About this exercise: The lines to repeat are those below from the one containing "ATOM 226 C CA" down to the one containing "ATOM 270 N N", both included; reproduce them exactly and nothing else.

___ Data under study ___

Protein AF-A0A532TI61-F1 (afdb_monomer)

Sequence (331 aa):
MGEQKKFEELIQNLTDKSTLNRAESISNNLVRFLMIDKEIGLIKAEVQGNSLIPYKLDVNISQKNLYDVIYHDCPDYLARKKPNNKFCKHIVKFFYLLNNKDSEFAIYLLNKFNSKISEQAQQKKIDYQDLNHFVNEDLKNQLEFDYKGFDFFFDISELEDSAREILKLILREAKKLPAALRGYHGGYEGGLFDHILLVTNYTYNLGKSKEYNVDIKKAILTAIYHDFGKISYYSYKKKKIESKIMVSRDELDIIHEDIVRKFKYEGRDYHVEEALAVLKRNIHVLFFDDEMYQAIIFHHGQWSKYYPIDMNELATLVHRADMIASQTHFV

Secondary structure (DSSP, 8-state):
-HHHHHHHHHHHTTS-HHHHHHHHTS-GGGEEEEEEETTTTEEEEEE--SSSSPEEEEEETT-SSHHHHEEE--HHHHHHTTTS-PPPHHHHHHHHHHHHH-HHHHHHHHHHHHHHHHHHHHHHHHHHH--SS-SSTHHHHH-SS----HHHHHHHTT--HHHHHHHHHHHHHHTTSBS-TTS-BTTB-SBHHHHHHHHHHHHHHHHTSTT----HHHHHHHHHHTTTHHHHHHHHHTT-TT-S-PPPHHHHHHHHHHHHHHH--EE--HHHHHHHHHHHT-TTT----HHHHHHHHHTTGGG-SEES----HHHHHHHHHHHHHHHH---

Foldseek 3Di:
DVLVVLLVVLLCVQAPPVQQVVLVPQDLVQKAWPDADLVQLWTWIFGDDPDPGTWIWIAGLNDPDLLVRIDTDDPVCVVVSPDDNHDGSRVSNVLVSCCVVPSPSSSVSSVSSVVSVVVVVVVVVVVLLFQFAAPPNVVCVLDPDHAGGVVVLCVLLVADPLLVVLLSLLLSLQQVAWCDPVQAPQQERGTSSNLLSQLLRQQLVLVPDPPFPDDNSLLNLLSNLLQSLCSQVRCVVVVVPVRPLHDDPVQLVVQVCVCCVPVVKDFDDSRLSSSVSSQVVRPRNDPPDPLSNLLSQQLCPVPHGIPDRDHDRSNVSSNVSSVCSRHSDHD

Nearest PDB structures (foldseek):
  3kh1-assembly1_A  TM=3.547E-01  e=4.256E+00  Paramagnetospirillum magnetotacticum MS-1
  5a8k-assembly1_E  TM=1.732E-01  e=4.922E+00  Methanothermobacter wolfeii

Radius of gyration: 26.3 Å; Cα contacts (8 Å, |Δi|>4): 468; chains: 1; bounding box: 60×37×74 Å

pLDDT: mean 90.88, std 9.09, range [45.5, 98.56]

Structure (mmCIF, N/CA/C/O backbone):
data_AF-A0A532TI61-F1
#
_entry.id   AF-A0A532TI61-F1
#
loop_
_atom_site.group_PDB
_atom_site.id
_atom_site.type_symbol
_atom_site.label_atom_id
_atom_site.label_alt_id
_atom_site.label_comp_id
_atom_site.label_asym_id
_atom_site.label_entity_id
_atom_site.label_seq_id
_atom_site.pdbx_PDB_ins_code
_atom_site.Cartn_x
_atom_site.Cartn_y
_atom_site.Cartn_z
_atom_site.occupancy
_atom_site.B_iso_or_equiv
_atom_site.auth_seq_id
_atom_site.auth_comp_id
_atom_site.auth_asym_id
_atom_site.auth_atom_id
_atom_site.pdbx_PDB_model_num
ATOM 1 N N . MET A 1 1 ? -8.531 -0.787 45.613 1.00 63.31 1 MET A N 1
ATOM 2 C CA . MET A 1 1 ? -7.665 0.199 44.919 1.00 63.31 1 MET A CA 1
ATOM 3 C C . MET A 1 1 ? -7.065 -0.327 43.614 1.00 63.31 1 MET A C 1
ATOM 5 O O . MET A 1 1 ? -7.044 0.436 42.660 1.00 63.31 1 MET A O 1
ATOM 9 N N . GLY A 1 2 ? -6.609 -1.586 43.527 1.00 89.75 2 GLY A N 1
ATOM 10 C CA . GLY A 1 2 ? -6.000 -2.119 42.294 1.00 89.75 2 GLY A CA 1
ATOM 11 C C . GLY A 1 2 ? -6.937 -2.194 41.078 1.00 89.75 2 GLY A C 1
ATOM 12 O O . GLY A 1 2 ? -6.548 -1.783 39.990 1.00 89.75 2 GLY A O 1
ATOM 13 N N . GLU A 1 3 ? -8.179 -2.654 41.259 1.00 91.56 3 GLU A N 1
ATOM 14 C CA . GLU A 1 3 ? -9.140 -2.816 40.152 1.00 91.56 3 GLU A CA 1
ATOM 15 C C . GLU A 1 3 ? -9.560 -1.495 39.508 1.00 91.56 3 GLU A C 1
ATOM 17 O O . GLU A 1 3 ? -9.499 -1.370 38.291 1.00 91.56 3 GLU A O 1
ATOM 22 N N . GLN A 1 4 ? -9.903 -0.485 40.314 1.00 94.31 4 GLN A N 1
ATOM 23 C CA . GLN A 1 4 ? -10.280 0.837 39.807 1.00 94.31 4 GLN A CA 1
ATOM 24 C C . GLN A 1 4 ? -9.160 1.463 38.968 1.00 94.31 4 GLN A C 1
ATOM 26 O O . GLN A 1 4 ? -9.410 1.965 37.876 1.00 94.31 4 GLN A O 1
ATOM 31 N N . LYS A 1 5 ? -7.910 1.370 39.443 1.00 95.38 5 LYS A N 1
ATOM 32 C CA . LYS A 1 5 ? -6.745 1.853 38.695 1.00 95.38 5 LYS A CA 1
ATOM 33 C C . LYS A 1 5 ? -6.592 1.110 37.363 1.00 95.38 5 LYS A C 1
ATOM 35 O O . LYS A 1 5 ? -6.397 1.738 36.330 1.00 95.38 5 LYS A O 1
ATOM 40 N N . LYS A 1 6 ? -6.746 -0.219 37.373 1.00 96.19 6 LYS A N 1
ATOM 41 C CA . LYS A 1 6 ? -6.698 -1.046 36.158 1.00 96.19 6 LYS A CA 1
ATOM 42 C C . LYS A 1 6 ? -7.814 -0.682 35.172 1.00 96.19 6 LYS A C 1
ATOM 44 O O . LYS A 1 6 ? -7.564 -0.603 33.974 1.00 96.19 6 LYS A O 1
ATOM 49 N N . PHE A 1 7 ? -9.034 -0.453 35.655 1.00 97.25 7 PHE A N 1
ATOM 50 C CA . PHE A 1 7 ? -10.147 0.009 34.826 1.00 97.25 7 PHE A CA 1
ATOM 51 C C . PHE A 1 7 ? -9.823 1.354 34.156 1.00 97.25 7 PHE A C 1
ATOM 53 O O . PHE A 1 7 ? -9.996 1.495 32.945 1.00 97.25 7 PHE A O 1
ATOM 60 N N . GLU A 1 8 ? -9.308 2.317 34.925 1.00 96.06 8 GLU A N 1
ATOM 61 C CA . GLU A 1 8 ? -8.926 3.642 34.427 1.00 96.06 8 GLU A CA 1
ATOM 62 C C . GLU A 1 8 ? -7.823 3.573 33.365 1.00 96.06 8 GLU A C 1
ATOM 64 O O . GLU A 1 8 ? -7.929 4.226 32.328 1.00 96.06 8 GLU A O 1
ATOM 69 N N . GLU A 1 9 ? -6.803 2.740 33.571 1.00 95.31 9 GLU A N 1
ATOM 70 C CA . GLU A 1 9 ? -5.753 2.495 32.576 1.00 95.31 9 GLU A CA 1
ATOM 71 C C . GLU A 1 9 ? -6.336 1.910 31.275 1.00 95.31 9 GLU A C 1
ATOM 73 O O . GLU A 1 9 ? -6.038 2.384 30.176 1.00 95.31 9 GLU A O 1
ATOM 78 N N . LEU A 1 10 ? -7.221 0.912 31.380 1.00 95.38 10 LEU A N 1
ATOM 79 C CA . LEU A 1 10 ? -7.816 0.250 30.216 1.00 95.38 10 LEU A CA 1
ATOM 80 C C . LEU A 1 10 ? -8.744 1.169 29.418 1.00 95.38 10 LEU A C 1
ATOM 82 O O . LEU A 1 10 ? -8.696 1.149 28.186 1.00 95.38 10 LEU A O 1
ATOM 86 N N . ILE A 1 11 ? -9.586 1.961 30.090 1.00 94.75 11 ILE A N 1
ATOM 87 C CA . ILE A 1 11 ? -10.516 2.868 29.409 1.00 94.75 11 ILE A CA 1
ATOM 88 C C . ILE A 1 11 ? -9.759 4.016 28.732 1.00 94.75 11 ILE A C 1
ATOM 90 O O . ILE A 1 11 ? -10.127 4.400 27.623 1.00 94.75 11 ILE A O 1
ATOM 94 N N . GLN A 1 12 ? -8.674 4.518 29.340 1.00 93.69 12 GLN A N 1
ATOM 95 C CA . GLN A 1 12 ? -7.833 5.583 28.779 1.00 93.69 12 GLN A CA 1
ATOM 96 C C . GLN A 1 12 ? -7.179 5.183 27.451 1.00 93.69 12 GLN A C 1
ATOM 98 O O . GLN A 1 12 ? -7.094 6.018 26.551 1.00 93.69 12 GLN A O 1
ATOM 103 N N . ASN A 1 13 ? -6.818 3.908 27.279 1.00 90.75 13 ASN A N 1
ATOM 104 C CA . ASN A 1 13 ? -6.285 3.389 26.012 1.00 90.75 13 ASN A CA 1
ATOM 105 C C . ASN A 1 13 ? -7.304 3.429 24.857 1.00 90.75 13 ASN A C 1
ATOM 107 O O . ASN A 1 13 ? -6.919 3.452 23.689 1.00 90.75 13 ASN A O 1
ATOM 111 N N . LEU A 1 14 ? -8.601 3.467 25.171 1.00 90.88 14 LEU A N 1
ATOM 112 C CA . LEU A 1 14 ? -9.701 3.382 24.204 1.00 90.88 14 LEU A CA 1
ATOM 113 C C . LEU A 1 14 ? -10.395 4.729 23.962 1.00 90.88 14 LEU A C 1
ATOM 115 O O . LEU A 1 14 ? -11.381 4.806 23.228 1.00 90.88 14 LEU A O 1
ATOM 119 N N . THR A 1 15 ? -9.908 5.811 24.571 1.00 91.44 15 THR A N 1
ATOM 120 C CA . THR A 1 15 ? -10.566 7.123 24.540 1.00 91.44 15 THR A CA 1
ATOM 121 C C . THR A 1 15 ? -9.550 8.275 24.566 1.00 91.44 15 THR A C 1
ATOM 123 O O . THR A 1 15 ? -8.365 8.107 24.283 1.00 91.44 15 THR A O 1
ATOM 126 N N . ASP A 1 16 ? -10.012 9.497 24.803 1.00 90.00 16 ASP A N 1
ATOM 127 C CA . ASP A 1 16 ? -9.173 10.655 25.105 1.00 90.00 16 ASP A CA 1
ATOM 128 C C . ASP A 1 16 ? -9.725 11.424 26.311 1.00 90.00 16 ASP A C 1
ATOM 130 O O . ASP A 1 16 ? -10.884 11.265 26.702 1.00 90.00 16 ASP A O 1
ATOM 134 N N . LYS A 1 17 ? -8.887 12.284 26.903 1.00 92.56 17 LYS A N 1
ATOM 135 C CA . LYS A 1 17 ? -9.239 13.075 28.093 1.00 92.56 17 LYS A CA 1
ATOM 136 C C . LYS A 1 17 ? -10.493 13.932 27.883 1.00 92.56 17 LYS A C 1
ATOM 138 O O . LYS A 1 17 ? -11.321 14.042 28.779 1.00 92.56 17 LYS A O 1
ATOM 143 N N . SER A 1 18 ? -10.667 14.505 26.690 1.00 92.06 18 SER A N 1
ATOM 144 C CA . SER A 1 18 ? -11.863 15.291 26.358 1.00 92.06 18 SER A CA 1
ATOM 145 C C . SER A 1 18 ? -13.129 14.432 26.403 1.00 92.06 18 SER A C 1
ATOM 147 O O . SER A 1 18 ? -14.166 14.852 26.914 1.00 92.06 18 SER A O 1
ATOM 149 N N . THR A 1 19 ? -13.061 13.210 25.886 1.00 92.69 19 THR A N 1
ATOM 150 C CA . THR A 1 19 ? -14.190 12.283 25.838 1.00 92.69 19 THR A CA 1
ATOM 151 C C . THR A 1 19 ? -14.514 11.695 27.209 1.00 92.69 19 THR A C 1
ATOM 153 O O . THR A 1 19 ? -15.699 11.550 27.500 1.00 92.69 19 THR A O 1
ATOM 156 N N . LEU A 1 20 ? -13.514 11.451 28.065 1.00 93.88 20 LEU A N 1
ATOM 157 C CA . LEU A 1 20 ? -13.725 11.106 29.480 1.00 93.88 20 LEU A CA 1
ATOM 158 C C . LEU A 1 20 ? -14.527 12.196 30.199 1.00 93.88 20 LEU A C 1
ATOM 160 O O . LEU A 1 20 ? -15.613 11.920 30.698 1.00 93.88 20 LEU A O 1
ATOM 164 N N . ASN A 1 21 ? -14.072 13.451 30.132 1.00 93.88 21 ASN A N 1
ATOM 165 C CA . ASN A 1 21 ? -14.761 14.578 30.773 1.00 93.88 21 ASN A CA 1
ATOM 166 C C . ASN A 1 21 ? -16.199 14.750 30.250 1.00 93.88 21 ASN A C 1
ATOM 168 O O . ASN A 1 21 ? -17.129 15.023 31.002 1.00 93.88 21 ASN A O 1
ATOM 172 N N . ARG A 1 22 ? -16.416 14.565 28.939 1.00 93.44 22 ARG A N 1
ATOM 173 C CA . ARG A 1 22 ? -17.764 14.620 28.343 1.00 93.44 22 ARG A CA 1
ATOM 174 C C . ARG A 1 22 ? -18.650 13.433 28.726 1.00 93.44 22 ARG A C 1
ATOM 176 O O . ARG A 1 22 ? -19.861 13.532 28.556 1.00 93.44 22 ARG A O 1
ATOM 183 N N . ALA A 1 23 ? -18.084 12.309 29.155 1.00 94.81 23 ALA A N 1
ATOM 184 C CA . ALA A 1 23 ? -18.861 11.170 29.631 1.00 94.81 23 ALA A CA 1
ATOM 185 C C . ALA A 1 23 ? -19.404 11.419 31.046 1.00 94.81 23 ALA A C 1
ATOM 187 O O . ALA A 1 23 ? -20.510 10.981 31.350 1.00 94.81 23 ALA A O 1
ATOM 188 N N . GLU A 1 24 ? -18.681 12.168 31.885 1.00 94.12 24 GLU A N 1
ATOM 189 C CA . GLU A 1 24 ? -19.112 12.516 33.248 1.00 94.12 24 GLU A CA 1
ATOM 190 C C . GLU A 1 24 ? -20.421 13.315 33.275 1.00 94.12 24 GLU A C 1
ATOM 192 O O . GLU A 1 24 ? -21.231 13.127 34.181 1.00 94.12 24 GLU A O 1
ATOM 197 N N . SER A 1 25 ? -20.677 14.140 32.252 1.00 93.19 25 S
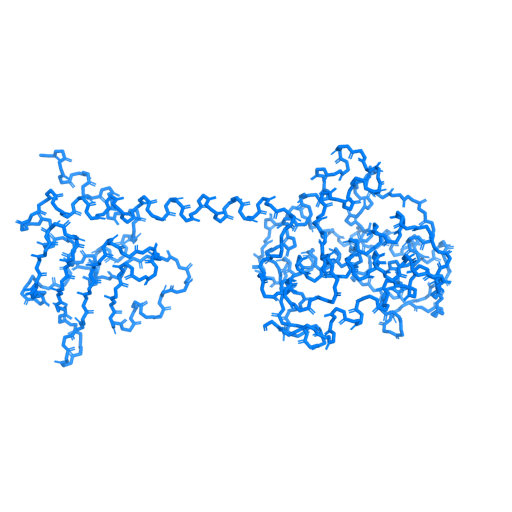ER A N 1
ATOM 198 C CA . SER A 1 25 ? -21.911 14.932 32.152 1.00 93.19 25 SER A CA 1
ATOM 199 C C . SER A 1 25 ? -23.162 14.116 31.812 1.00 93.19 25 SER A C 1
ATOM 201 O O . SER A 1 25 ? -24.272 14.636 31.903 1.00 93.19 25 SER A O 1
ATOM 203 N N . ILE A 1 26 ? -23.018 12.842 31.434 1.00 93.81 26 ILE A N 1
ATOM 204 C CA . ILE A 1 26 ? -24.156 11.944 31.219 1.00 93.81 26 ILE A CA 1
ATOM 205 C C . ILE A 1 26 ? -24.592 11.403 32.582 1.00 93.81 26 ILE A C 1
ATOM 207 O O . ILE A 1 26 ? -23.828 10.712 33.260 1.00 93.81 26 ILE A O 1
ATOM 211 N N . SER A 1 27 ? -25.827 11.686 32.992 1.00 95.06 27 SER A N 1
ATOM 212 C CA . SER A 1 27 ? -26.383 11.179 34.249 1.00 95.06 27 SER A CA 1
ATOM 213 C C . SER A 1 27 ? -26.531 9.650 34.232 1.00 95.06 27 SER A C 1
ATOM 215 O O . SER A 1 27 ? -26.811 9.044 33.201 1.00 95.06 27 SER A O 1
ATOM 217 N N . ASN A 1 28 ? -26.342 9.000 35.385 1.00 94.44 28 ASN A N 1
ATOM 218 C CA . ASN A 1 28 ? -26.338 7.531 35.483 1.00 94.44 28 ASN A CA 1
ATOM 219 C C . ASN A 1 28 ? -27.673 6.890 35.062 1.00 94.44 28 ASN A C 1
ATOM 221 O O . ASN A 1 28 ? -27.680 5.805 34.493 1.00 94.44 28 ASN A O 1
ATOM 225 N N . ASN A 1 29 ? -28.791 7.573 35.314 1.00 94.62 29 ASN A N 1
ATOM 226 C CA . ASN A 1 29 ? -30.143 7.139 34.954 1.00 94.62 29 ASN A CA 1
ATOM 227 C C . ASN A 1 29 ? -30.430 7.178 33.443 1.00 94.62 29 ASN A C 1
ATOM 229 O O . ASN A 1 29 ? -31.448 6.647 33.011 1.00 94.62 29 ASN A O 1
ATOM 233 N N . LEU A 1 30 ? -29.555 7.797 32.646 1.00 95.69 30 LEU A N 1
ATOM 234 C CA . LEU A 1 30 ? -29.679 7.854 31.189 1.00 95.69 30 LEU A CA 1
ATOM 235 C C . LEU A 1 30 ? -29.123 6.606 30.501 1.00 95.69 30 LEU A C 1
ATOM 237 O O . LEU A 1 30 ? -29.235 6.490 29.287 1.00 95.69 30 LEU A O 1
ATOM 241 N N . VAL A 1 31 ? -28.525 5.674 31.241 1.00 96.81 31 VAL A N 1
ATOM 242 C CA . VAL A 1 31 ? -28.066 4.395 30.697 1.00 96.81 31 VAL A CA 1
ATOM 243 C C . VAL A 1 31 ? -28.887 3.277 31.311 1.00 96.81 31 VAL A C 1
ATOM 245 O O . VAL A 1 31 ? -28.932 3.112 32.530 1.00 96.81 31 VAL A O 1
ATOM 248 N N . ARG A 1 32 ? -29.505 2.470 30.455 1.00 97.88 32 ARG A N 1
ATOM 249 C CA . ARG A 1 32 ? -30.318 1.329 30.855 1.00 97.88 32 ARG A CA 1
ATOM 250 C C . ARG A 1 32 ? -29.721 0.052 30.286 1.00 97.88 32 ARG A C 1
ATOM 252 O O . ARG A 1 32 ? -29.709 -0.141 29.078 1.00 97.88 32 ARG A O 1
ATOM 259 N N . PHE A 1 33 ? -29.268 -0.847 31.156 1.00 97.81 33 PHE A N 1
ATOM 260 C CA . PHE A 1 33 ? -28.896 -2.202 30.750 1.00 97.81 33 PHE A CA 1
ATOM 261 C C . PHE A 1 33 ? -30.167 -3.015 30.496 1.00 97.81 33 PHE A C 1
ATOM 263 O O . PHE A 1 33 ? -30.984 -3.178 31.401 1.00 97.81 33 PHE A O 1
ATOM 270 N N . LEU A 1 34 ? -30.329 -3.507 29.271 1.00 97.81 34 LEU A N 1
ATOM 271 C CA . LEU A 1 34 ? -31.450 -4.355 28.870 1.00 97.81 34 LEU A CA 1
ATOM 272 C C . LEU A 1 34 ? -31.140 -5.833 29.117 1.00 97.81 34 LEU A C 1
ATOM 274 O O . LEU A 1 34 ? -32.013 -6.586 29.534 1.00 97.81 34 LEU A O 1
ATOM 278 N N . MET A 1 35 ? -29.894 -6.244 28.869 1.00 97.75 35 MET A N 1
ATOM 279 C CA . MET A 1 35 ? -29.454 -7.631 29.000 1.00 97.75 35 MET A CA 1
ATOM 280 C C . MET A 1 35 ? -27.960 -7.689 29.310 1.00 97.75 35 MET A C 1
ATOM 282 O O . MET A 1 35 ? -27.185 -6.931 28.728 1.00 97.75 35 MET A O 1
ATOM 286 N N . ILE A 1 36 ? -27.567 -8.593 30.208 1.00 97.56 36 ILE A N 1
ATOM 287 C CA . ILE A 1 36 ? -26.169 -8.911 30.512 1.00 97.56 36 ILE A CA 1
ATOM 288 C C . ILE A 1 36 ? -26.050 -10.433 30.539 1.00 97.56 36 ILE A C 1
ATOM 290 O O . ILE A 1 36 ? -26.590 -11.071 31.439 1.00 97.56 36 ILE A O 1
ATOM 294 N N . ASP A 1 37 ? -25.339 -10.988 29.567 1.00 96.94 37 ASP A N 1
ATOM 295 C CA . ASP A 1 37 ? -24.970 -12.396 29.502 1.00 96.94 37 ASP A CA 1
ATOM 296 C C . ASP A 1 37 ? -23.445 -12.498 29.618 1.00 96.94 37 ASP A C 1
ATOM 298 O O . ASP A 1 37 ? -22.693 -12.124 28.712 1.00 96.94 37 ASP A O 1
ATOM 302 N N . LYS A 1 38 ? -22.984 -12.943 30.787 1.00 96.38 38 LYS A N 1
ATOM 303 C CA . LYS A 1 38 ? -21.556 -13.018 31.106 1.00 96.38 38 LYS A CA 1
ATOM 304 C C . LYS A 1 38 ? -20.868 -14.207 30.450 1.00 96.38 38 LYS A C 1
ATOM 306 O O . LYS A 1 38 ? -19.672 -14.113 30.189 1.00 96.38 38 LYS A O 1
ATOM 311 N N . GLU A 1 39 ? -21.599 -15.290 30.188 1.00 94.06 39 GLU A N 1
ATOM 312 C CA . GLU A 1 39 ? -21.031 -16.528 29.647 1.00 94.06 39 GLU A CA 1
ATOM 313 C C . GLU A 1 39 ? -20.544 -16.306 28.217 1.00 94.06 39 GLU A C 1
ATOM 315 O O . GLU A 1 39 ? -19.416 -16.658 27.875 1.00 94.06 39 GLU A O 1
ATOM 320 N N . ILE A 1 40 ? -21.361 -15.630 27.405 1.00 93.25 40 ILE A N 1
ATOM 321 C CA . ILE A 1 40 ? -21.004 -15.289 26.020 1.00 93.25 40 ILE A CA 1
ATOM 322 C C . ILE A 1 40 ? -20.413 -13.876 25.884 1.00 93.25 40 ILE A C 1
ATOM 324 O O . ILE A 1 40 ? -19.979 -13.479 24.800 1.00 93.25 40 ILE A O 1
ATOM 328 N N . GLY A 1 41 ? -20.395 -13.103 26.975 1.00 94.00 41 GLY A N 1
ATOM 329 C CA . GLY A 1 41 ? -19.888 -11.733 27.017 1.00 94.00 41 GLY A CA 1
ATOM 330 C C . GLY A 1 41 ? -20.701 -10.752 26.163 1.00 94.00 41 GLY A C 1
ATOM 331 O O . GLY A 1 41 ? -20.135 -9.922 25.444 1.00 94.00 41 GLY A O 1
ATOM 332 N N . LEU A 1 42 ? -22.028 -10.869 26.228 1.00 96.25 42 LEU A N 1
ATOM 333 C CA . LEU A 1 42 ? -22.986 -10.025 25.520 1.00 96.25 42 LEU A CA 1
ATOM 334 C C . LEU A 1 42 ? -23.655 -9.042 26.486 1.00 96.25 42 LEU A C 1
ATOM 336 O O . LEU A 1 42 ? -24.235 -9.434 27.496 1.00 96.25 42 LEU A O 1
ATOM 340 N N . ILE A 1 43 ? -23.639 -7.757 26.146 1.00 97.56 43 ILE A N 1
ATOM 341 C CA . ILE A 1 43 ? -24.418 -6.730 26.836 1.00 97.56 43 ILE A CA 1
ATOM 342 C C . ILE A 1 43 ? -25.243 -5.967 25.814 1.00 97.56 43 ILE A C 1
ATOM 344 O O . ILE A 1 43 ? -24.707 -5.520 24.805 1.00 97.56 43 ILE A O 1
ATOM 348 N N . LYS A 1 44 ? -26.528 -5.775 26.111 1.00 98.12 44 LYS A N 1
ATOM 349 C CA . LYS A 1 44 ? -27.397 -4.838 25.394 1.00 98.12 44 LYS A CA 1
ATOM 350 C C . LYS A 1 44 ? -27.814 -3.725 26.331 1.00 98.12 44 LYS A C 1
ATOM 352 O O . LYS A 1 44 ? -28.240 -3.986 27.462 1.00 98.12 44 LYS A O 1
ATOM 357 N N . ALA A 1 45 ? -27.705 -2.494 25.87
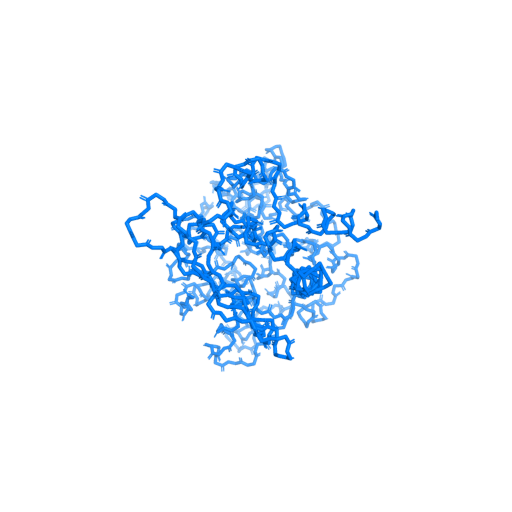0 1.00 98.12 45 ALA A N 1
ATOM 358 C CA . ALA A 1 45 ? -28.061 -1.313 26.626 1.00 98.12 45 ALA A CA 1
ATOM 359 C C . ALA A 1 45 ? -28.658 -0.230 25.730 1.00 98.12 45 ALA A C 1
ATOM 361 O O . ALA A 1 45 ? -28.473 -0.201 24.515 1.00 98.12 45 ALA A O 1
ATOM 362 N N . GLU A 1 46 ? -29.353 0.690 26.377 1.00 97.88 46 GLU A N 1
ATOM 363 C CA . GLU A 1 46 ? -29.812 1.939 25.795 1.00 97.88 46 GLU A CA 1
ATOM 364 C C . GLU A 1 46 ? -29.123 3.095 26.509 1.00 97.88 46 GLU A C 1
ATOM 366 O O . GLU A 1 46 ? -28.977 3.083 27.735 1.00 97.88 46 GLU A O 1
ATOM 371 N N . VAL A 1 47 ? -28.693 4.096 25.746 1.00 95.94 47 VAL A N 1
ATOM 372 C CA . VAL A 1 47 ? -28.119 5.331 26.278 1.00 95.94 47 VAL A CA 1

___

Answer box:
ATOM 226 C CA . ASN A 1 29 ? -30.143 7.139 34.954 1.00 94.62 29 ASN A CA 1
ATOM 227 C C . ASN A 1 29 ? -30.430 7.178 33.443 1.00 94.62 29 ASN A C 1
ATOM 229 O O . ASN A 1 29 ? -31.448 6.647 33.011 1.00 94.62 29 ASN A O 1
ATOM 233 N N . LEU A 1 30 ? -29.555 7.797 32.646 1.00 95.69 30 LEU A N 1
ATOM 234 C CA . LEU A 1 30 ? -29.679 7.854 31.189 1.00 95.69 30 LEU A CA 1
ATOM 235 C C . LEU A 1 30 ? -29.123 6.606 30.501 1.00 95.69 30 LEU A C 1
ATOM 237 O O . LEU A 1 30 ? -29.235 6.490 29.287 1.00 95.69 30 LEU A O 1
ATOM 241 N N . VAL A 1 31 ? -28.525 5.674 31.241 1.00 96.81 31 VAL A N 1
ATOM 242 C CA . VAL A 1 31 ? -28.066 4.395 30.697 1.00 96.81 31 VAL A CA 1
ATOM 243 C C . VAL A 1 31 ? -28.887 3.277 31.311 1.00 96.81 31 VAL A C 1
ATOM 245 O O . VAL A 1 31 ? -28.932 3.112 32.530 1.00 96.81 31 VAL A O 1
ATOM 248 N N . ARG A 1 32 ? -29.505 2.470 30.455 1.00 97.88 32 ARG A N 1
ATOM 249 C CA . ARG A 1 32 ? -30.318 1.329 30.855 1.00 97.88 32 ARG A CA 1
ATOM 250 C C . ARG A 1 32 ? -29.721 0.052 30.286 1.00 97.88 32 ARG A C 1
ATOM 252 O O . ARG A 1 32 ? -29.709 -0.141 29.078 1.00 97.88 32 ARG A O 1
ATOM 259 N N . PHE A 1 33 ? -29.268 -0.847 31.156 1.00 97.81 33 PHE A N 1
ATOM 260 C CA . PHE A 1 33 ? -28.896 -2.202 30.750 1.00 97.81 33 PHE A CA 1
ATOM 261 C C . PHE A 1 33 ? -30.167 -3.015 30.496 1.00 97.81 33 PHE A C 1
ATOM 263 O O . PHE A 1 33 ? -30.984 -3.178 31.401 1.00 97.81 33 PHE A O 1
ATOM 270 N N . LEU A 1 34 ? -30.329 -3.507 29.271 1.00 97.81 34 LEU A N 1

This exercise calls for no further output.